#### TASK TO COMPLETE:
Take the entries below and print only the lines from the one with "ATOM 161 C CA" through the one with "ATOM 168 C C", exactly as they stand, both ends included.

-------- EXTRACTED MATERIAL

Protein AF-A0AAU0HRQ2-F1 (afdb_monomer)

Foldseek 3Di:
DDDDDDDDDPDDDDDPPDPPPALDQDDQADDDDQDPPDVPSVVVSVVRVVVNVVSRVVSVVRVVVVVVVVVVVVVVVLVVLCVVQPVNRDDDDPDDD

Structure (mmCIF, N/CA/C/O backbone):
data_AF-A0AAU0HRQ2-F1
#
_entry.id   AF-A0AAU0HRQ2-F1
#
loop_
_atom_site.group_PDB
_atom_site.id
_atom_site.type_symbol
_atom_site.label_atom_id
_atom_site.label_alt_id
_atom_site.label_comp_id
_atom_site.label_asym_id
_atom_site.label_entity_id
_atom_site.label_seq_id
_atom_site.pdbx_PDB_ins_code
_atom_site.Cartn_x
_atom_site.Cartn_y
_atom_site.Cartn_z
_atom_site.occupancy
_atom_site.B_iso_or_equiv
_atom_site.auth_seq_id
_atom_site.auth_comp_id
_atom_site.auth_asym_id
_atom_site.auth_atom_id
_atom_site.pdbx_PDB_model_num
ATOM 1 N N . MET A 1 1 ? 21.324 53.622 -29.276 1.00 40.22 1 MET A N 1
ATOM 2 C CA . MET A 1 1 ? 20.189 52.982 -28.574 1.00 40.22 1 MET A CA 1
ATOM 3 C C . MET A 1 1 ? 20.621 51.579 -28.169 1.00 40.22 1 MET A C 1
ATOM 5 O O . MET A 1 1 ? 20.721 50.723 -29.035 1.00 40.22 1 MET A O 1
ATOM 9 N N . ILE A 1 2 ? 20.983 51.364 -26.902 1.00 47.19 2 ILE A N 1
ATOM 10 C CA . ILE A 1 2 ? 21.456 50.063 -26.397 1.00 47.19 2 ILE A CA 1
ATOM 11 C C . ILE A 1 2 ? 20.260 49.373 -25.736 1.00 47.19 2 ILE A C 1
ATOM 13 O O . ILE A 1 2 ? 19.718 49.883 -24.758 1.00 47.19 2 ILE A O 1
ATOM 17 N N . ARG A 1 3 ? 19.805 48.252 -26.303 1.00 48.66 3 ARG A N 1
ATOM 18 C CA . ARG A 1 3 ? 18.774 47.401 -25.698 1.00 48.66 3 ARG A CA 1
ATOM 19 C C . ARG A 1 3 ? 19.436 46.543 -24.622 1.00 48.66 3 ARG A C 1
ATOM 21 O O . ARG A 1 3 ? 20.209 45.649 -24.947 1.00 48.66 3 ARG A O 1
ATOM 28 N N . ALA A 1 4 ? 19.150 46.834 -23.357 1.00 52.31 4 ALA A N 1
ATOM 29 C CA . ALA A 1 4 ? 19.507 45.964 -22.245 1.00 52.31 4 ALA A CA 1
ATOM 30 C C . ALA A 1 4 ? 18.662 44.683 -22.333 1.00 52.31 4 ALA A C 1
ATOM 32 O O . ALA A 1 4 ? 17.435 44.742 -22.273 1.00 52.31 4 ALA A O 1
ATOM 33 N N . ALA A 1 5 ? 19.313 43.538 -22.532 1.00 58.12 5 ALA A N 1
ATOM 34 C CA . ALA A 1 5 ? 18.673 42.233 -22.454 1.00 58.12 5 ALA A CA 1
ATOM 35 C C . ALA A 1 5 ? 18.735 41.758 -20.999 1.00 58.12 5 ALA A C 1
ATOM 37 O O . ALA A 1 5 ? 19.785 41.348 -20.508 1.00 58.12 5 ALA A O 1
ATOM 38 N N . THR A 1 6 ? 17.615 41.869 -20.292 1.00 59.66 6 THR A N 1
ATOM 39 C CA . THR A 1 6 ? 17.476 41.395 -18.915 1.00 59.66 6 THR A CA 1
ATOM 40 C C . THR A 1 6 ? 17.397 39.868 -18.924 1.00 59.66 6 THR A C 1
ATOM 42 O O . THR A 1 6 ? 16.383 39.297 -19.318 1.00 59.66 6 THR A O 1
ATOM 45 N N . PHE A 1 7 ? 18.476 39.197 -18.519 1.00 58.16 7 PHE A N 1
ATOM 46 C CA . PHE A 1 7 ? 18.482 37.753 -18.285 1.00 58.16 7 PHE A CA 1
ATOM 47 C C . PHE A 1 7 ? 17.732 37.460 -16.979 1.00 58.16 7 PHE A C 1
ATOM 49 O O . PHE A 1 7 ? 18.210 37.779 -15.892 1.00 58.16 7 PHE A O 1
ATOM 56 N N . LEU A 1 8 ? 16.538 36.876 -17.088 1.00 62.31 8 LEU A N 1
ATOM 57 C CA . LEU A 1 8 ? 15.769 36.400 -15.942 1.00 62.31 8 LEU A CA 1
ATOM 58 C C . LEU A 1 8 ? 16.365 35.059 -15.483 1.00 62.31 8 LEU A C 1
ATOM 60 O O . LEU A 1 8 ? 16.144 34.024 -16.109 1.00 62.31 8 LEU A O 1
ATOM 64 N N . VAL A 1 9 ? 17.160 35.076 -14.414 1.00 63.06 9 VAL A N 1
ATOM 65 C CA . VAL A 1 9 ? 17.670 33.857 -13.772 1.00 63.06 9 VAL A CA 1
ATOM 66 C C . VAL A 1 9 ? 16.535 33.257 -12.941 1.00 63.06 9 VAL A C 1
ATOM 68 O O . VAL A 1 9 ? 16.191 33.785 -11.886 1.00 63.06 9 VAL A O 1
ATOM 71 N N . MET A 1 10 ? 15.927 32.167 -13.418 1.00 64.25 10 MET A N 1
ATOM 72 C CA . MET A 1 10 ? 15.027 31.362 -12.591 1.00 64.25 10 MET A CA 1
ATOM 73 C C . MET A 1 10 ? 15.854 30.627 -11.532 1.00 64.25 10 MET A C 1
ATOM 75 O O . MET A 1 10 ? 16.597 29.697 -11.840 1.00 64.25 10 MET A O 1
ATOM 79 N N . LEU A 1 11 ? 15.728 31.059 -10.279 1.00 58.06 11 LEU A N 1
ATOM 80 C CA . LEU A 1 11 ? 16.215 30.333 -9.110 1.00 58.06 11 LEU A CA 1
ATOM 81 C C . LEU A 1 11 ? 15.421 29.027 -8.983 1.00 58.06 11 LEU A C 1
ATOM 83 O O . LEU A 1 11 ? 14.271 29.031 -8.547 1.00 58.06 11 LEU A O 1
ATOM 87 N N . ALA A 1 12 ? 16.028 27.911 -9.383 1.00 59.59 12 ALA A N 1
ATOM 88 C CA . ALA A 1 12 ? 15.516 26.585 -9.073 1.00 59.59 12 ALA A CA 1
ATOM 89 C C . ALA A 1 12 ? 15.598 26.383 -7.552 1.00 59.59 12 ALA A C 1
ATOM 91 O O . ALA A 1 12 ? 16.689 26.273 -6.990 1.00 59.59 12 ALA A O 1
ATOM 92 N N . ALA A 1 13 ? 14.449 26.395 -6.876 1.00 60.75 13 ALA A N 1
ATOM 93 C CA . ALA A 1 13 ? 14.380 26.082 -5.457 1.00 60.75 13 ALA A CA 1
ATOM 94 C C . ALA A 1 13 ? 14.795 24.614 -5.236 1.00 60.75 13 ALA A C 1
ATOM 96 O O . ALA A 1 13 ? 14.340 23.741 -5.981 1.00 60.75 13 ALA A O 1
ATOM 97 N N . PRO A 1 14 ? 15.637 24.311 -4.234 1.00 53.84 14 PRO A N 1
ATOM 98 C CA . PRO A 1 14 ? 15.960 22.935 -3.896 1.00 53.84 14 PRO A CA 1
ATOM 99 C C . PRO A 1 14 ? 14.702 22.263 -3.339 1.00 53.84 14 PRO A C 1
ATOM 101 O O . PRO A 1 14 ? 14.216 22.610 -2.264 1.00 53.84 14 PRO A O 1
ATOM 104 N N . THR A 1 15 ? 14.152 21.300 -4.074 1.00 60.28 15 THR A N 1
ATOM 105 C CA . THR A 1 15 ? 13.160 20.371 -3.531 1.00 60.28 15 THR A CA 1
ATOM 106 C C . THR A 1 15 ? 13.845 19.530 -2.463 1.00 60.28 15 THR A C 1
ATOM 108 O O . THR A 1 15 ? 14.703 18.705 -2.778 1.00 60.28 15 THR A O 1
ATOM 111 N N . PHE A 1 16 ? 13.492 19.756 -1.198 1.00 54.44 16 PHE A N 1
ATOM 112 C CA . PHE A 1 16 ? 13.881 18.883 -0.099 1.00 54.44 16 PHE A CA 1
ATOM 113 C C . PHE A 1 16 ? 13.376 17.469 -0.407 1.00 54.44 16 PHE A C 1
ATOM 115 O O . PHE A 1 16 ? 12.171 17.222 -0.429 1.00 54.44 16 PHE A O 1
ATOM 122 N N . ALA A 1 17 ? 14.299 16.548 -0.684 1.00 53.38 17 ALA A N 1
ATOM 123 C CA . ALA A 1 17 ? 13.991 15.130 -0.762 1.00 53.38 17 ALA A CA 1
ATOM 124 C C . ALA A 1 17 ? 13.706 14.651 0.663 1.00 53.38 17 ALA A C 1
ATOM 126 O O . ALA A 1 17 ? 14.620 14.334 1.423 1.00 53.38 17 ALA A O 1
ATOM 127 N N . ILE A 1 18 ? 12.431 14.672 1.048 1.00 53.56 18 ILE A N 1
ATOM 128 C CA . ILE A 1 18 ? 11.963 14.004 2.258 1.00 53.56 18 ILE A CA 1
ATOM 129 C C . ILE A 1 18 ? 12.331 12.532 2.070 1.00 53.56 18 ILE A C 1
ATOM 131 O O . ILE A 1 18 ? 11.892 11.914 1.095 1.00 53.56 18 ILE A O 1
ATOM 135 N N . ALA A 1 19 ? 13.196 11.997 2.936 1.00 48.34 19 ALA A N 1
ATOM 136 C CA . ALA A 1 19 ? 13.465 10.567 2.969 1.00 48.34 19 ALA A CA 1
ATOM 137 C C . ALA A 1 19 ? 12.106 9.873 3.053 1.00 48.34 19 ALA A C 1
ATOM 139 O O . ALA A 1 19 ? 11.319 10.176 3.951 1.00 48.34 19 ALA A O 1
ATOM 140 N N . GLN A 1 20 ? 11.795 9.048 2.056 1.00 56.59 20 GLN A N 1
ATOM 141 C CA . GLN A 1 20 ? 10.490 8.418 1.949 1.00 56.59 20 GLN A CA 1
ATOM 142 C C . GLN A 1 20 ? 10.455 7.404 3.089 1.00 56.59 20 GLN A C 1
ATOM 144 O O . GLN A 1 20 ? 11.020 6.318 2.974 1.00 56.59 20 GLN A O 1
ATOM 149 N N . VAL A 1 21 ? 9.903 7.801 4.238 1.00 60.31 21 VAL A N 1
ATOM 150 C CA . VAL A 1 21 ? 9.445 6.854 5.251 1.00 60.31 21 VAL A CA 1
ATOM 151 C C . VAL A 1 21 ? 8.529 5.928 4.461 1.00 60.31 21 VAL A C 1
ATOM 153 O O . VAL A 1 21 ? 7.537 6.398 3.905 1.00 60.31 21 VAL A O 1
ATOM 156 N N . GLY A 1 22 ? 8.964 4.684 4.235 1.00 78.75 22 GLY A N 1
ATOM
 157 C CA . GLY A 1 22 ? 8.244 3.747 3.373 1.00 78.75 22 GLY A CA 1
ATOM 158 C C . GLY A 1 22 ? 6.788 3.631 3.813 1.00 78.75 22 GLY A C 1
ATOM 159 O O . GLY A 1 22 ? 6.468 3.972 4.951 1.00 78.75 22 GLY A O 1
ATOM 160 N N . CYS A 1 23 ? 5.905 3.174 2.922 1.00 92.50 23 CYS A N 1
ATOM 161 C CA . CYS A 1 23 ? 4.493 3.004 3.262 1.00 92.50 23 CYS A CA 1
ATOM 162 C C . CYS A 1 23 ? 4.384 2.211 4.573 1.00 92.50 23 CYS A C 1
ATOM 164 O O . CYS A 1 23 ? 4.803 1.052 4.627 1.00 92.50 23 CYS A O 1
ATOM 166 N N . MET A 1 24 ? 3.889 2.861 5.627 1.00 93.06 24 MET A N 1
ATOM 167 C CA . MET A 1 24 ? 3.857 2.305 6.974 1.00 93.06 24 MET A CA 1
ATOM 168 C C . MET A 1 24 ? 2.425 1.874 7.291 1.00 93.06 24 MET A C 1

----------------
-------- EXTRACTED MATERIAL

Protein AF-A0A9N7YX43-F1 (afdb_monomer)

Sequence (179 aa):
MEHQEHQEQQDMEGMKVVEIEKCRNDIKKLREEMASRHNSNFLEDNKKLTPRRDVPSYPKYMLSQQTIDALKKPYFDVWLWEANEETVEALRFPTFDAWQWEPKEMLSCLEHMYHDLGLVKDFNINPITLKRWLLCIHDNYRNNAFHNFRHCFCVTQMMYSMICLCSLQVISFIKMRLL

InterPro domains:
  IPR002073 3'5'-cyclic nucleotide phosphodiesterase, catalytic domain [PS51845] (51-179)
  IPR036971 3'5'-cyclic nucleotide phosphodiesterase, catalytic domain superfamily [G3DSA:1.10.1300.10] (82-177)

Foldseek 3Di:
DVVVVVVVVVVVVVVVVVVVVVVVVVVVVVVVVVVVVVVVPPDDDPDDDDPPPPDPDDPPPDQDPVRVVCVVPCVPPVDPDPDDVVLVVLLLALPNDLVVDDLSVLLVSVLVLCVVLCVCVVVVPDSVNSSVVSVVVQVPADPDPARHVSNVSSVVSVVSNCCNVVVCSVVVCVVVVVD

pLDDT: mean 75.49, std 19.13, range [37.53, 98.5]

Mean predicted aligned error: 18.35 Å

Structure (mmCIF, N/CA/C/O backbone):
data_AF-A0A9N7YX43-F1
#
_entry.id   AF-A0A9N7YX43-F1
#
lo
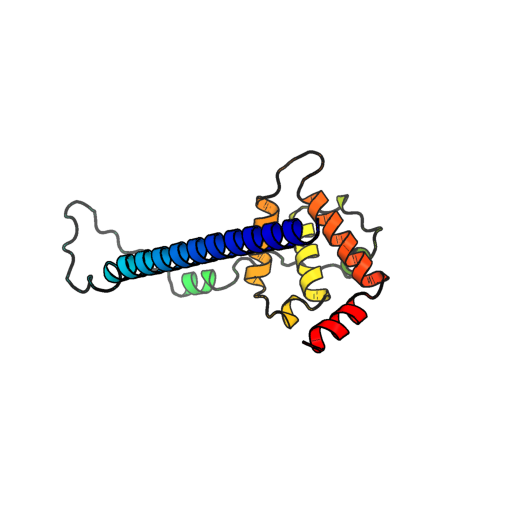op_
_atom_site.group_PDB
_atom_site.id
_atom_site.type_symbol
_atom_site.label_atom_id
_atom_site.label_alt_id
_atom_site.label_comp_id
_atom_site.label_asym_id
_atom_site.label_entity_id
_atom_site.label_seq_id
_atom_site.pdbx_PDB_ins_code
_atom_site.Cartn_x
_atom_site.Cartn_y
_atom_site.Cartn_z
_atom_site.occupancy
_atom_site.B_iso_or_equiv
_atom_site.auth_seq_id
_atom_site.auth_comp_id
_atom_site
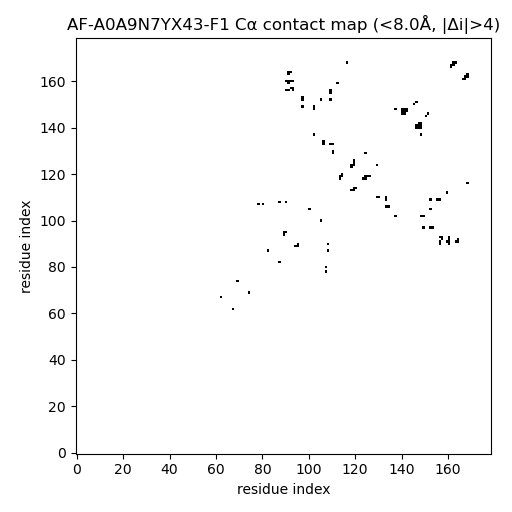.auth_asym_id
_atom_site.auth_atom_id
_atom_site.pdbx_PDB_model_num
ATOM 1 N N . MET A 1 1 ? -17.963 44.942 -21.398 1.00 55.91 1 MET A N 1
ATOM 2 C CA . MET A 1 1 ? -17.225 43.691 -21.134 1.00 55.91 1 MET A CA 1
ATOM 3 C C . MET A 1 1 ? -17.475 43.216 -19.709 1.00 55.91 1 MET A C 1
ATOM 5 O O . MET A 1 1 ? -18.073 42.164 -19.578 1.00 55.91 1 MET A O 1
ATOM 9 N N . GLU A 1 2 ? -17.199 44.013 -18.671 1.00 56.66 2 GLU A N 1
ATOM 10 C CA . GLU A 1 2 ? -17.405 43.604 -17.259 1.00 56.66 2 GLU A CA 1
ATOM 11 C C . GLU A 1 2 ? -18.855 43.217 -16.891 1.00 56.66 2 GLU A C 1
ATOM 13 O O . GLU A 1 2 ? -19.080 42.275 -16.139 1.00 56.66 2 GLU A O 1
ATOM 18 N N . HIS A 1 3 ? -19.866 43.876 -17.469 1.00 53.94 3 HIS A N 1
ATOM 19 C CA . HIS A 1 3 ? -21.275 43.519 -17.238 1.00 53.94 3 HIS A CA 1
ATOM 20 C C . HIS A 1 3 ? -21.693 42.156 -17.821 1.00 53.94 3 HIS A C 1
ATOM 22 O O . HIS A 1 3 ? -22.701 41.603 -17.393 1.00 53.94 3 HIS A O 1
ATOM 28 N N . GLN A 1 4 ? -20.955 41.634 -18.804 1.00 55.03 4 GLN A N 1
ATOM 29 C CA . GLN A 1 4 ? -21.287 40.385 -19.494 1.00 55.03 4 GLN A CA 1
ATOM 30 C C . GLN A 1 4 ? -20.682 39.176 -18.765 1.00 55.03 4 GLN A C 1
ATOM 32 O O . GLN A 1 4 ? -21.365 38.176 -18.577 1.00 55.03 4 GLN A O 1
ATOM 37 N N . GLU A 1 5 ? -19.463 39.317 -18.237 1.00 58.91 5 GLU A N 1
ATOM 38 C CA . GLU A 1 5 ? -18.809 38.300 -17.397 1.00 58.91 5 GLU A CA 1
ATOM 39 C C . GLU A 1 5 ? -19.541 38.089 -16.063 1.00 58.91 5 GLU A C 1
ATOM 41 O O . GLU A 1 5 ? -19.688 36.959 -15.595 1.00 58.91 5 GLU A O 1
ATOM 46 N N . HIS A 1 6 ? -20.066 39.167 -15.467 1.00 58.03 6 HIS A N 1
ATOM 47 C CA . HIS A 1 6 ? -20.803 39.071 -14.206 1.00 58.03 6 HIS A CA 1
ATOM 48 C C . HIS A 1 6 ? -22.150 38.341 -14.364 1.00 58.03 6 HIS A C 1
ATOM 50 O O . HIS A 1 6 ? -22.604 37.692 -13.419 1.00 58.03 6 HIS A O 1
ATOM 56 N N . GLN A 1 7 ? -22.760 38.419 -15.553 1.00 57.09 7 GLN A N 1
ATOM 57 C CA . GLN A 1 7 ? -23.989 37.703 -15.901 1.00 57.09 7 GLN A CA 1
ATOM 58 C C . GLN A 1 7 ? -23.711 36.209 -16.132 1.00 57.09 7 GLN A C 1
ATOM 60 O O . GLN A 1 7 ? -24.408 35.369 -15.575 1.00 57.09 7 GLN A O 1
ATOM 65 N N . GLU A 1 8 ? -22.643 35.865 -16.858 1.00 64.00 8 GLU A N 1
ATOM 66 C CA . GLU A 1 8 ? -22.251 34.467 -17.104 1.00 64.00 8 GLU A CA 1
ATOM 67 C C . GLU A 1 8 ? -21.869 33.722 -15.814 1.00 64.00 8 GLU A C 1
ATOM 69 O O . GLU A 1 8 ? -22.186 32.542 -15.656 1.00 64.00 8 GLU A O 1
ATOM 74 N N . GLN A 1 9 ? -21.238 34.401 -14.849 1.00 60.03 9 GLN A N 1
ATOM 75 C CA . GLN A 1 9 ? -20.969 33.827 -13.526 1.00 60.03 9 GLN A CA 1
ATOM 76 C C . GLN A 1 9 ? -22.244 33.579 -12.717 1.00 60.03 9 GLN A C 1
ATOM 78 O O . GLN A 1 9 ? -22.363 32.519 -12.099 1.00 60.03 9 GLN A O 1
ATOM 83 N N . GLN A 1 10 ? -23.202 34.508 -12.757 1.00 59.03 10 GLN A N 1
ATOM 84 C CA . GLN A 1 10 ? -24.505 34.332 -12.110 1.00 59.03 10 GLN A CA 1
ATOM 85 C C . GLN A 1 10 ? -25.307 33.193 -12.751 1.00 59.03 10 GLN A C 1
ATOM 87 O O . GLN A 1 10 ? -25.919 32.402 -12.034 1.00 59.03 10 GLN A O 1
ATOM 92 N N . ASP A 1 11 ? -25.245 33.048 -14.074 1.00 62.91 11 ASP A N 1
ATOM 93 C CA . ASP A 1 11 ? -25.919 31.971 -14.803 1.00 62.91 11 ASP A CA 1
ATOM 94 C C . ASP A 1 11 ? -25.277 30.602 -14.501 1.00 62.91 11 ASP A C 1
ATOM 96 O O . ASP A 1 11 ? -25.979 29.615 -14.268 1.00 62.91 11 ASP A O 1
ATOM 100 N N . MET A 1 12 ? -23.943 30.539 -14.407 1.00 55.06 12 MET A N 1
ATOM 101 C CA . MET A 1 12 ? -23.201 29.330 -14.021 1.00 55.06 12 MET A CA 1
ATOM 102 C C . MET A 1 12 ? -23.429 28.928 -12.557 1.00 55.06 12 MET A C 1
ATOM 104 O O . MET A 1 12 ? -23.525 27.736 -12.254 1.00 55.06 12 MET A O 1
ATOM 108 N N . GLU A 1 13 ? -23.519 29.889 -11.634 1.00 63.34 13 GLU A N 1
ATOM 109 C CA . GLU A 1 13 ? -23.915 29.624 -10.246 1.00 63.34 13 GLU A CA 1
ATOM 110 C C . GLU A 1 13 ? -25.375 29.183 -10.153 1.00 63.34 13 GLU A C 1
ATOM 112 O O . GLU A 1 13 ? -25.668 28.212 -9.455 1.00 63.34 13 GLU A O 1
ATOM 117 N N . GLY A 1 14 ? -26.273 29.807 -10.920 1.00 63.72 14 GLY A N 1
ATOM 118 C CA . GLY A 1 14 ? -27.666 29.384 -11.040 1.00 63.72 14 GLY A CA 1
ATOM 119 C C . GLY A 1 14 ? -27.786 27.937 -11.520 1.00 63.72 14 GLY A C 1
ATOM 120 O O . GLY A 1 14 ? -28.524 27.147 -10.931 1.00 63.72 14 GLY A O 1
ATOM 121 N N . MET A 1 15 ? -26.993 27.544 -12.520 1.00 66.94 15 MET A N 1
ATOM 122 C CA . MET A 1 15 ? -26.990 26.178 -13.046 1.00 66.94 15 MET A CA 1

----------------

#### RESULT FOR THIS EXERCISE:
ATOM 161 C CA . CYS A 1 23 ? 4.493 3.004 3.262 1.00 92.50 23 CYS A CA 1
ATOM 162 C C . CYS A 1 23 ? 4.384 2.211 4.573 1.00 92.50 23 CYS A C 1
ATOM 164 O O . CYS A 1 23 ? 4.803 1.052 4.627 1.00 92.50 23 CYS A O 1
ATOM 166 N N . MET A 1 24 ? 3.889 2.861 5.627 1.00 93.06 24 MET A N 1
ATOM 167 C CA . MET A 1 24 ? 3.857 2.305 6.974 1.00 93.06 24 MET A CA 1
ATOM 168 C C . MET A 1 24 ? 2.425 1.874 7.291 1.00 93.06 24 MET A C 1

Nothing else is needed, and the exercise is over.